Material for this task START
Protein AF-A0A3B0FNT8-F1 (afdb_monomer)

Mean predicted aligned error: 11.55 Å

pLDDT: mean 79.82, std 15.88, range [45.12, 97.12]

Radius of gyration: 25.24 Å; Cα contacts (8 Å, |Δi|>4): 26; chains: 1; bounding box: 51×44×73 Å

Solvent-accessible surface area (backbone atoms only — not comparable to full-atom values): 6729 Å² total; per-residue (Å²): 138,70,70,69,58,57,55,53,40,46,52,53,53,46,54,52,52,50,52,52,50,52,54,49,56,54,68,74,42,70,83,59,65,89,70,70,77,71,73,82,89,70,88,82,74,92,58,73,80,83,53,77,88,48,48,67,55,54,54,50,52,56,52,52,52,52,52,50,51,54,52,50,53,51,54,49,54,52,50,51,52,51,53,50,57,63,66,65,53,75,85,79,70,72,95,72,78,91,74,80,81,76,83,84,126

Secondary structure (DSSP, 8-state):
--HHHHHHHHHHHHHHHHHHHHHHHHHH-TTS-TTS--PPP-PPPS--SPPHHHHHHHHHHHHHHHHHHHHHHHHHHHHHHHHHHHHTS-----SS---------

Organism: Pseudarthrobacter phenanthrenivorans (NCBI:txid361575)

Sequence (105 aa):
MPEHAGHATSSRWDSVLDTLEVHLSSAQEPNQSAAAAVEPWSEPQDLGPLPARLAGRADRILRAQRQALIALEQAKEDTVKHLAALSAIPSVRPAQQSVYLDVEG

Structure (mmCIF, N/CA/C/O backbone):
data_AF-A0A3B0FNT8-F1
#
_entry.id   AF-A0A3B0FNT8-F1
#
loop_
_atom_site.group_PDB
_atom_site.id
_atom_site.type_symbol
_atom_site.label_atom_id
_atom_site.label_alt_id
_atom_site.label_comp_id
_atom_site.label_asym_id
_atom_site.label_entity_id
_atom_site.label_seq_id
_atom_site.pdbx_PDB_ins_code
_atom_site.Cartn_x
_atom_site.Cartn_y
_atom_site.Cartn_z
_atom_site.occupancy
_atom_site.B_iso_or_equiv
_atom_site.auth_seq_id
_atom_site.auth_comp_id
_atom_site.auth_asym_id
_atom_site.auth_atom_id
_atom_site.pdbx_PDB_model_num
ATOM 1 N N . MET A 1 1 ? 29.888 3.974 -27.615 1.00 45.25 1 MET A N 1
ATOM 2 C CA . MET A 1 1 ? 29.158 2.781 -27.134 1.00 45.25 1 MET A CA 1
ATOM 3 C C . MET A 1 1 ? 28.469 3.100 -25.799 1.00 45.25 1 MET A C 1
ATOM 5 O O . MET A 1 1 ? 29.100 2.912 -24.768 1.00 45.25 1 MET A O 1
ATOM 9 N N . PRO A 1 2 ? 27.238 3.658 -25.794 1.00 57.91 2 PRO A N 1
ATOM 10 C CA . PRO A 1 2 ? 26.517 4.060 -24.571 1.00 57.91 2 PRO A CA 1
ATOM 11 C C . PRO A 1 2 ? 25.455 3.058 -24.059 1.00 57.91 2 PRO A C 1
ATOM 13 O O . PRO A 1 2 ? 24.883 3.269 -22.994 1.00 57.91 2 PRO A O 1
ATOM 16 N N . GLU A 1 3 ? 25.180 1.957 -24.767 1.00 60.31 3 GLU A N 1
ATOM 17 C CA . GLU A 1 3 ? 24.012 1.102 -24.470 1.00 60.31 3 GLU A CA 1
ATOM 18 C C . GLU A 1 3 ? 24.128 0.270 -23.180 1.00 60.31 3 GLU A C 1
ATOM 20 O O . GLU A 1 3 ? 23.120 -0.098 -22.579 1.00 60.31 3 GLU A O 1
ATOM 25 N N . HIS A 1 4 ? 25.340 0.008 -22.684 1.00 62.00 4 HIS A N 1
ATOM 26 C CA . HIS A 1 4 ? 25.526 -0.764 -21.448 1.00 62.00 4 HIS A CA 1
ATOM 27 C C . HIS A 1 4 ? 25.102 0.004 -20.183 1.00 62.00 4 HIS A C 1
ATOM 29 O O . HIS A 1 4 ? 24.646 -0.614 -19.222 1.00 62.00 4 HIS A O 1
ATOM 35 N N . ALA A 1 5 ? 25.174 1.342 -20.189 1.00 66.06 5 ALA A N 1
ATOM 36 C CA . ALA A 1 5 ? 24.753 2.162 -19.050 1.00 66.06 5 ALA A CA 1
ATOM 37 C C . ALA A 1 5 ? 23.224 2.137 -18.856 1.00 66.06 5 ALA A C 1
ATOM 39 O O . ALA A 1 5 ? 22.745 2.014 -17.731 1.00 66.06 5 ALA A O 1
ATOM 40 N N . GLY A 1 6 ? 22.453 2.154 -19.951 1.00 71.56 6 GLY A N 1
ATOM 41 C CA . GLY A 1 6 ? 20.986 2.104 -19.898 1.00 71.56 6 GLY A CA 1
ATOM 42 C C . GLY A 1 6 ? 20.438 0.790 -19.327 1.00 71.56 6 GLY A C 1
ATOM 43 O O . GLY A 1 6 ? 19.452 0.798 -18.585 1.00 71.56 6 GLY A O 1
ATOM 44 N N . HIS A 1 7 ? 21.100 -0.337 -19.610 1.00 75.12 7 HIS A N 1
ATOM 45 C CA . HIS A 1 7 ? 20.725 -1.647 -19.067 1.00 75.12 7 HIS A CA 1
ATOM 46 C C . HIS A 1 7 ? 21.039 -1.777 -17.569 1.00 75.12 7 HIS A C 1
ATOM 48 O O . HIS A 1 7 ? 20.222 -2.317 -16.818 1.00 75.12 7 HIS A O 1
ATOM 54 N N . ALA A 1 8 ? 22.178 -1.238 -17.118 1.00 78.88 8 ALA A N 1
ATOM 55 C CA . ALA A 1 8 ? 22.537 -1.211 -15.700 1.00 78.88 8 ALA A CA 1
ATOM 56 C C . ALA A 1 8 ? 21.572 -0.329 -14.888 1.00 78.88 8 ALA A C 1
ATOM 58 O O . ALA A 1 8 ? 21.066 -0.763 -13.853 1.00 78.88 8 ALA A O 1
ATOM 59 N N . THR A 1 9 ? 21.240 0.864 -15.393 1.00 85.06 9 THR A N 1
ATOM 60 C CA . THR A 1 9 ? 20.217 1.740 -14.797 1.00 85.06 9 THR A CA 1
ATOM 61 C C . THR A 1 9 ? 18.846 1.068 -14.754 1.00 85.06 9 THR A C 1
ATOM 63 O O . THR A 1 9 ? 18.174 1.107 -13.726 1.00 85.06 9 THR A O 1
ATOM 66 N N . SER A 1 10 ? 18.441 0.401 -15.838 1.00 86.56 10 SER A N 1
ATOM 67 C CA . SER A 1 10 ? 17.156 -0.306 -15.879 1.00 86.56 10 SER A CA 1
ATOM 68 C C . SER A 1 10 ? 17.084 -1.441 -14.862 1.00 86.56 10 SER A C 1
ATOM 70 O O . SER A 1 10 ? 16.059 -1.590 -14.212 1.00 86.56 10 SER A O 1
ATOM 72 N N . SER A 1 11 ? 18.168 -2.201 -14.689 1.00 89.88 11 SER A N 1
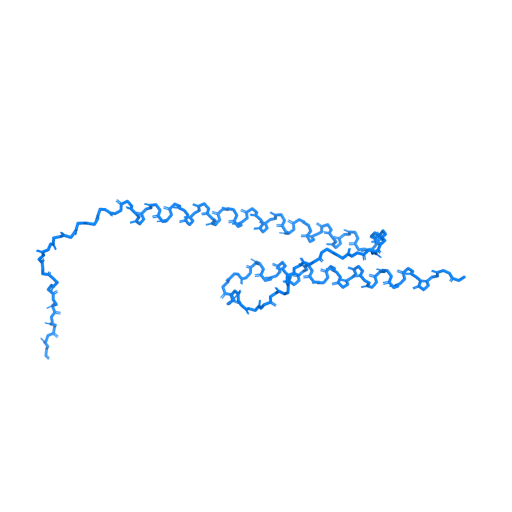ATOM 73 C CA . SER A 1 11 ? 18.216 -3.305 -13.719 1.00 89.88 11 SER A CA 1
ATOM 74 C C . SER A 1 11 ? 18.169 -2.795 -12.277 1.00 89.88 11 SER A C 1
ATOM 76 O O . SER A 1 11 ? 17.486 -3.380 -11.447 1.00 89.88 11 SER A O 1
ATOM 78 N N . ARG A 1 12 ? 18.830 -1.665 -11.984 1.00 91.38 12 ARG A N 1
ATOM 79 C CA . ARG A 1 12 ? 18.749 -1.014 -10.665 1.00 91.38 12 ARG A CA 1
ATOM 80 C C . ARG A 1 12 ? 17.338 -0.531 -10.340 1.00 91.38 12 ARG A C 1
ATOM 82 O O . ARG A 1 12 ? 16.867 -0.755 -9.230 1.00 91.38 12 ARG A O 1
ATOM 89 N N . TRP A 1 13 ? 16.664 0.105 -11.302 1.00 93.69 13 TRP A N 1
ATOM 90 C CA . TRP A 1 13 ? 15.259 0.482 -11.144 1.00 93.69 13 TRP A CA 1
Material for this task END
Problem: Show every line of the material above in which "backbone" is present.

Exercise response:
Solvent-accessible surface area (backbone atoms only — not comparable to full-atom values): 6729 Å² total; per-residue (Å²): 138,70,70,69,58,57,55,53,40,46,52,53,53,46,54,52,52,50,52,52,50,52,54,49,56,54,68,74,42,70,83,59,65,89,70,70,77,71,73,82,89,70,88,82,74,92,58,73,80,83,53,77,88,48,48,67,55,54,54,50,52,56,52,52,52,52,52,50,51,54,52,50,53,51,54,49,54,52,50,51,52,51,53,50,57,63,66,65,53,75,85,79,70,72,95,72,78,91,74,80,81,76,83,84,126
Structure (mmCIF, N/CA/C/O backbone):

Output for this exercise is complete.